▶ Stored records
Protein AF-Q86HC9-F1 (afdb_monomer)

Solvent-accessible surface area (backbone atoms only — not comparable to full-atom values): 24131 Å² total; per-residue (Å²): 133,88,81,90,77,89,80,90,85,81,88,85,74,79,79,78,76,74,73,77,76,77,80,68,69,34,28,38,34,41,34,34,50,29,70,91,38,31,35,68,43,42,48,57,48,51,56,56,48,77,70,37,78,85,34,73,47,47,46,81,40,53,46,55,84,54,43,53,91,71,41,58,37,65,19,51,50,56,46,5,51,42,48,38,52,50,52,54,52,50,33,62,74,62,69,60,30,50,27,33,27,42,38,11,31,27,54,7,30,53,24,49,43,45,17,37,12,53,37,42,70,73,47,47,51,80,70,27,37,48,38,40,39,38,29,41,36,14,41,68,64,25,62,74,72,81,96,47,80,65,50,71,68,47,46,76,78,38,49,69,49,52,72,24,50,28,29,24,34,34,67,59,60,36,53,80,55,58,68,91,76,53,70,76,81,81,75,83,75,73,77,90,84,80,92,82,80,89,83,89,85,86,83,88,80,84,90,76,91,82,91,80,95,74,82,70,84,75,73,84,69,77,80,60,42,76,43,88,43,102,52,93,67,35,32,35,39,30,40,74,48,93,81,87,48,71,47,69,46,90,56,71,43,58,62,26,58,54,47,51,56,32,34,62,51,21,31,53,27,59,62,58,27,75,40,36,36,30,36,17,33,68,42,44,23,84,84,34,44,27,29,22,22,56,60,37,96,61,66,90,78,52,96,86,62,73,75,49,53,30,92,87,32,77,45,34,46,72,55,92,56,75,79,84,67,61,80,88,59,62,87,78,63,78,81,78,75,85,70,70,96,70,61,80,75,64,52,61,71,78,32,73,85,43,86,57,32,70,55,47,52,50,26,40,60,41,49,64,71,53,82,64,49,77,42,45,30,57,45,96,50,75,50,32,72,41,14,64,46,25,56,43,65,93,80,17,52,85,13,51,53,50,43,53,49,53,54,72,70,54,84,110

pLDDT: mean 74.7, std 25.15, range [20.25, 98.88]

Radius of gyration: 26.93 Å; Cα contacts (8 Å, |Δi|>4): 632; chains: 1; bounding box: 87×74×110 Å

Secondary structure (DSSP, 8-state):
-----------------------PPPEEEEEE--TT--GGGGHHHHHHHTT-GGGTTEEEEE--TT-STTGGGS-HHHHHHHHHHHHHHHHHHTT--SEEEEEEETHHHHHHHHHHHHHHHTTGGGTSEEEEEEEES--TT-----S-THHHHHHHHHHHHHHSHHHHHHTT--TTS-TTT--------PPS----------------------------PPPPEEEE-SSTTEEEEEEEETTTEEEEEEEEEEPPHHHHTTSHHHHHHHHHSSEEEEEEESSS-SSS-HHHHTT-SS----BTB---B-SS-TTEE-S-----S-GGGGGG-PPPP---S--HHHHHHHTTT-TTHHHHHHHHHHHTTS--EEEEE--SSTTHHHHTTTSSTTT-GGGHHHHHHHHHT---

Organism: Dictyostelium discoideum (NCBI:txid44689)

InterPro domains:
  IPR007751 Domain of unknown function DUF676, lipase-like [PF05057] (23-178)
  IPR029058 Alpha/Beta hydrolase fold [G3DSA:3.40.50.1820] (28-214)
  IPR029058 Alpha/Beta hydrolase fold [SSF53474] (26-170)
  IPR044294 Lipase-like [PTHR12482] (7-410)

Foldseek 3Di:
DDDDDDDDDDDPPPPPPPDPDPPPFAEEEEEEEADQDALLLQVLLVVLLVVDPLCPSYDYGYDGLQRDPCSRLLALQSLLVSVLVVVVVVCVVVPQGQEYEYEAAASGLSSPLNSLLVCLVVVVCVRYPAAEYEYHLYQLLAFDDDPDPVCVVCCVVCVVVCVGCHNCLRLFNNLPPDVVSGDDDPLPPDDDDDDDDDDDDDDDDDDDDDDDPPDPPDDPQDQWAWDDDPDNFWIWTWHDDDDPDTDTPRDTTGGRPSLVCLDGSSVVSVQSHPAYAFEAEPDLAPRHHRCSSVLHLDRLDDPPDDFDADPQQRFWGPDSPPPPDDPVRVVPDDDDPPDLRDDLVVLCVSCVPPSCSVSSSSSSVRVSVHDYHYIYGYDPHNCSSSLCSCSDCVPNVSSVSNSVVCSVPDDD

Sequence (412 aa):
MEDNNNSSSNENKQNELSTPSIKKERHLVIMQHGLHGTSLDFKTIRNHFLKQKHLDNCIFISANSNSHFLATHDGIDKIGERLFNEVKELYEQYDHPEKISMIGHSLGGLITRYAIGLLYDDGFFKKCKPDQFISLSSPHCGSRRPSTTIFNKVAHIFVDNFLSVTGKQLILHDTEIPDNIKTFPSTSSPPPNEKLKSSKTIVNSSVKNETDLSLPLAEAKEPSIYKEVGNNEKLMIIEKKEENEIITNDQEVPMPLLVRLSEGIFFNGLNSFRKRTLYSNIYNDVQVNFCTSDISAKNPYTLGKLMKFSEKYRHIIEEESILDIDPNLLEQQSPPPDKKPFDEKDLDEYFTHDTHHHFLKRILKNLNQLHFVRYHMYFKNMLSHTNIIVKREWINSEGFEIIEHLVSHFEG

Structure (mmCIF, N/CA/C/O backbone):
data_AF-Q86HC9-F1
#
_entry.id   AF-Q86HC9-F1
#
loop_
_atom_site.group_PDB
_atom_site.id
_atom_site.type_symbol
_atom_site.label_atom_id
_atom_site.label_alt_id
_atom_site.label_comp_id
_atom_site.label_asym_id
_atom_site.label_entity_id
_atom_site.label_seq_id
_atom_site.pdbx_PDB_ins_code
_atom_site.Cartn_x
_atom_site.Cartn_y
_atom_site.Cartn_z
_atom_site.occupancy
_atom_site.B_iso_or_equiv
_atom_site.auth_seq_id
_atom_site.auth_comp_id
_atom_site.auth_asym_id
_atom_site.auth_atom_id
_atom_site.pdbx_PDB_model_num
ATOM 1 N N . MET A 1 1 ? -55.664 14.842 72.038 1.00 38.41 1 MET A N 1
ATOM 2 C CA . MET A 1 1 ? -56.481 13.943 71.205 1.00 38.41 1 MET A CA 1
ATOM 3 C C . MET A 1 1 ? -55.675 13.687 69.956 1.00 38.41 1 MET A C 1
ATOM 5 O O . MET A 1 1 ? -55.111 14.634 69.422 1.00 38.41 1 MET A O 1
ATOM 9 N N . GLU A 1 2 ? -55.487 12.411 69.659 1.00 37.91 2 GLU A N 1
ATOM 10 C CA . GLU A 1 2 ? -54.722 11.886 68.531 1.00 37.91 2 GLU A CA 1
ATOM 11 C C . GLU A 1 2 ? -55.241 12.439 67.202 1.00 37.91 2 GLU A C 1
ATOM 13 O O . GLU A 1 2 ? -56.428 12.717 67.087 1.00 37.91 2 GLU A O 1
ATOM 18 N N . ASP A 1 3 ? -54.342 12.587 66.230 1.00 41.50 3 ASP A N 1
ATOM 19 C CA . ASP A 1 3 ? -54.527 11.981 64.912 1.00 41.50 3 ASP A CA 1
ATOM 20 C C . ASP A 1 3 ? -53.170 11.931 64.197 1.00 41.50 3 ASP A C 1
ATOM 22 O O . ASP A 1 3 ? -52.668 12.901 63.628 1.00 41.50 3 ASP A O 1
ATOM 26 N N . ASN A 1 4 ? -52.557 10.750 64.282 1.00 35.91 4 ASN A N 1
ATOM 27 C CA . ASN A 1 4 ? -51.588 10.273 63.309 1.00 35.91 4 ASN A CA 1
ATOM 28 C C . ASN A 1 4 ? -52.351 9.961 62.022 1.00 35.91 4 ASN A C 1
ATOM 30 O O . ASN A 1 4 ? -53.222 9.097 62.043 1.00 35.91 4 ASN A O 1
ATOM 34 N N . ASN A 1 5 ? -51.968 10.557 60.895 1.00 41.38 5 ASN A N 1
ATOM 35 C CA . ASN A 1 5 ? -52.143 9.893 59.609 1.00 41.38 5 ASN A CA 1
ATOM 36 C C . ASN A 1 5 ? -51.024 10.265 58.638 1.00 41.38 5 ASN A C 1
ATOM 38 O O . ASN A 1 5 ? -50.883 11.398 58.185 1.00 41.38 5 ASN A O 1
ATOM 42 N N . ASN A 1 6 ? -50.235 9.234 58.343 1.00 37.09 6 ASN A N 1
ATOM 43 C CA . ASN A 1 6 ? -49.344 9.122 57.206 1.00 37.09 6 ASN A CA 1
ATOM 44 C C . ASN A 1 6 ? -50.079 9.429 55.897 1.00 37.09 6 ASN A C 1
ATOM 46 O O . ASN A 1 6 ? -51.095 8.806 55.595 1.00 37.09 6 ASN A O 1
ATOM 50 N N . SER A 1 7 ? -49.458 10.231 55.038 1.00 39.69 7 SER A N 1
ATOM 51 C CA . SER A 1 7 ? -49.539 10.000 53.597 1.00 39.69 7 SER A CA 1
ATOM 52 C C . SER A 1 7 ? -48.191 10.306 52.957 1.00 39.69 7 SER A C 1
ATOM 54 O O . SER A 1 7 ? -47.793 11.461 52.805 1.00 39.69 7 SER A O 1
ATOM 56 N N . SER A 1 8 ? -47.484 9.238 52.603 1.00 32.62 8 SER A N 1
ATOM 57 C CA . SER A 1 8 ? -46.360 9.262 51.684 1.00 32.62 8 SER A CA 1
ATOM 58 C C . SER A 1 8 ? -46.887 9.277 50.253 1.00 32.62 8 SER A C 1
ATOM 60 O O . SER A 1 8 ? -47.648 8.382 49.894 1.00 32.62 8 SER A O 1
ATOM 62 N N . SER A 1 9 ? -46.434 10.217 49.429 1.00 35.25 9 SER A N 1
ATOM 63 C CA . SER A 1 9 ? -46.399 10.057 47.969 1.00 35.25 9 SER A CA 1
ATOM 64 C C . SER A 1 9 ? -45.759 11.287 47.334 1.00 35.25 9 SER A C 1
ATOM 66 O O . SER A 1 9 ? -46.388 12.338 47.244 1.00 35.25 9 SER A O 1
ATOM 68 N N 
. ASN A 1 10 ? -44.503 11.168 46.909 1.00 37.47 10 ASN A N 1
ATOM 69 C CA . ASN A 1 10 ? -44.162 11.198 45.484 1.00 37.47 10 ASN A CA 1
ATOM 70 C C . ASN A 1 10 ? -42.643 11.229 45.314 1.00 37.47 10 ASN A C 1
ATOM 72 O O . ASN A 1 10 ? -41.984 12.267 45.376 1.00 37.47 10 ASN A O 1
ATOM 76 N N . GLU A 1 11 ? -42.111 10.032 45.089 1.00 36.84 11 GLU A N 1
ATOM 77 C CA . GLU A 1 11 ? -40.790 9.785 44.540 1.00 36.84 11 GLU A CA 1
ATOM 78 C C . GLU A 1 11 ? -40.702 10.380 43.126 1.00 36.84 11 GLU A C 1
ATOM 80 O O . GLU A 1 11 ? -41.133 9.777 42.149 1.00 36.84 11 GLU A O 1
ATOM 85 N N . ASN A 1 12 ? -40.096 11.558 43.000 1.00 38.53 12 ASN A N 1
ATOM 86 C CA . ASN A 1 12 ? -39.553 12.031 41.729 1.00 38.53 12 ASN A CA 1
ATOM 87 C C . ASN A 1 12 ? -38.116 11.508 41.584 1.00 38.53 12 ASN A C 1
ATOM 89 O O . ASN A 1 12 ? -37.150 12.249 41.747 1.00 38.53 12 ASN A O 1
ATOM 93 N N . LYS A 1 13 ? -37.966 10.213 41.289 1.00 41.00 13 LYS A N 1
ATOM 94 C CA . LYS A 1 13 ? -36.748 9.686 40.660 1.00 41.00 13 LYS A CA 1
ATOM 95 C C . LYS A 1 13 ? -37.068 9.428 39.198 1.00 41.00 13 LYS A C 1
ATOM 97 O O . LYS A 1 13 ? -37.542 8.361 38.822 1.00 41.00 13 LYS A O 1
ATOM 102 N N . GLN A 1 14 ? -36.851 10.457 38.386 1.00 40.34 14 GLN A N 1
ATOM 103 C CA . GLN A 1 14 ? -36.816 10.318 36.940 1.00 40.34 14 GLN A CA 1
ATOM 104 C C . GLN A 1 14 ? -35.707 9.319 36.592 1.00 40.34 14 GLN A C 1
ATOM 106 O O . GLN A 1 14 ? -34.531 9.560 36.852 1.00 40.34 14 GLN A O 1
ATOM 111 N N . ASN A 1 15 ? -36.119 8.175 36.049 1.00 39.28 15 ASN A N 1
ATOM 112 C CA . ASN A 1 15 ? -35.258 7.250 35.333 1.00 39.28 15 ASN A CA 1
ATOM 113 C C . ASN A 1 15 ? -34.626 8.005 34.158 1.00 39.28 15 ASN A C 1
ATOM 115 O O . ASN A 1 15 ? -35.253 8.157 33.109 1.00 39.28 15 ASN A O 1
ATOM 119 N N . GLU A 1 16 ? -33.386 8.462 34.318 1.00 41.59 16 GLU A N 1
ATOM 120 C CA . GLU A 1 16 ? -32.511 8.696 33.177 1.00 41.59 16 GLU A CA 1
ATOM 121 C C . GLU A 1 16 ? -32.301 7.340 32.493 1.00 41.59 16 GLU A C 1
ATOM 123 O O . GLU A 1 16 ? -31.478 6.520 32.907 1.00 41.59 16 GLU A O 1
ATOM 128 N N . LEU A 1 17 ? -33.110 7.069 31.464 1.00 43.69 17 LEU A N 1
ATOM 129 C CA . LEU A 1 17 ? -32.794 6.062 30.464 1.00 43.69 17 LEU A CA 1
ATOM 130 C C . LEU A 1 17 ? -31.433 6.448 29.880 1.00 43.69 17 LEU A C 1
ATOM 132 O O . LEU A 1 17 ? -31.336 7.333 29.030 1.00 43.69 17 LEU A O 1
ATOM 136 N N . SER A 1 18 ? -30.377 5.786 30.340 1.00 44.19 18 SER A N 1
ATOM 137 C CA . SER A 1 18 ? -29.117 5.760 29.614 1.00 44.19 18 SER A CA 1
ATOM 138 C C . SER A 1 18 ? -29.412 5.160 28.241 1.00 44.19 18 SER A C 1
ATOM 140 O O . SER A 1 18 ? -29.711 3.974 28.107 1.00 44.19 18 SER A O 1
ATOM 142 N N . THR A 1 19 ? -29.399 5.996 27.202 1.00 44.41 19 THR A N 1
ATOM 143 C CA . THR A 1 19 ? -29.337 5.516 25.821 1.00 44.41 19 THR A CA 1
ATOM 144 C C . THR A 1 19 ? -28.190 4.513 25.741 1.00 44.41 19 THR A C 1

▶ Work instructions
Go to the line with "ATOM 56 N N" in the entries above and repeat every line from there through the line with "ATOM 64 C C", exactly and with no other text.

▶ Task solution
ATOM 56 N N . SER A 1 8 ? -47.484 9.238 52.603 1.00 32.62 8 SER A N 1
ATOM 57 C CA . SER A 1 8 ? -46.360 9.262 51.684 1.00 32.62 8 SER A CA 1
ATOM 58 C C . SER A 1 8 ? -46.887 9.277 50.253 1.00 32.62 8 SER A C 1
ATOM 60 O O . SER A 1 8 ? -47.648 8.382 49.894 1.00 32.62 8 SER A O 1
ATOM 62 N N . SER A 1 9 ? -46.434 10.217 49.429 1.00 35.25 9 SER A N 1
ATOM 63 C CA . SER A 1 9 ? -46.399 10.057 47.969 1.00 35.25 9 SER A CA 1
ATOM 64 C C . SER A 1 9 ? -45.759 11.287 47.334 1.00 35.25 9 SER A C 1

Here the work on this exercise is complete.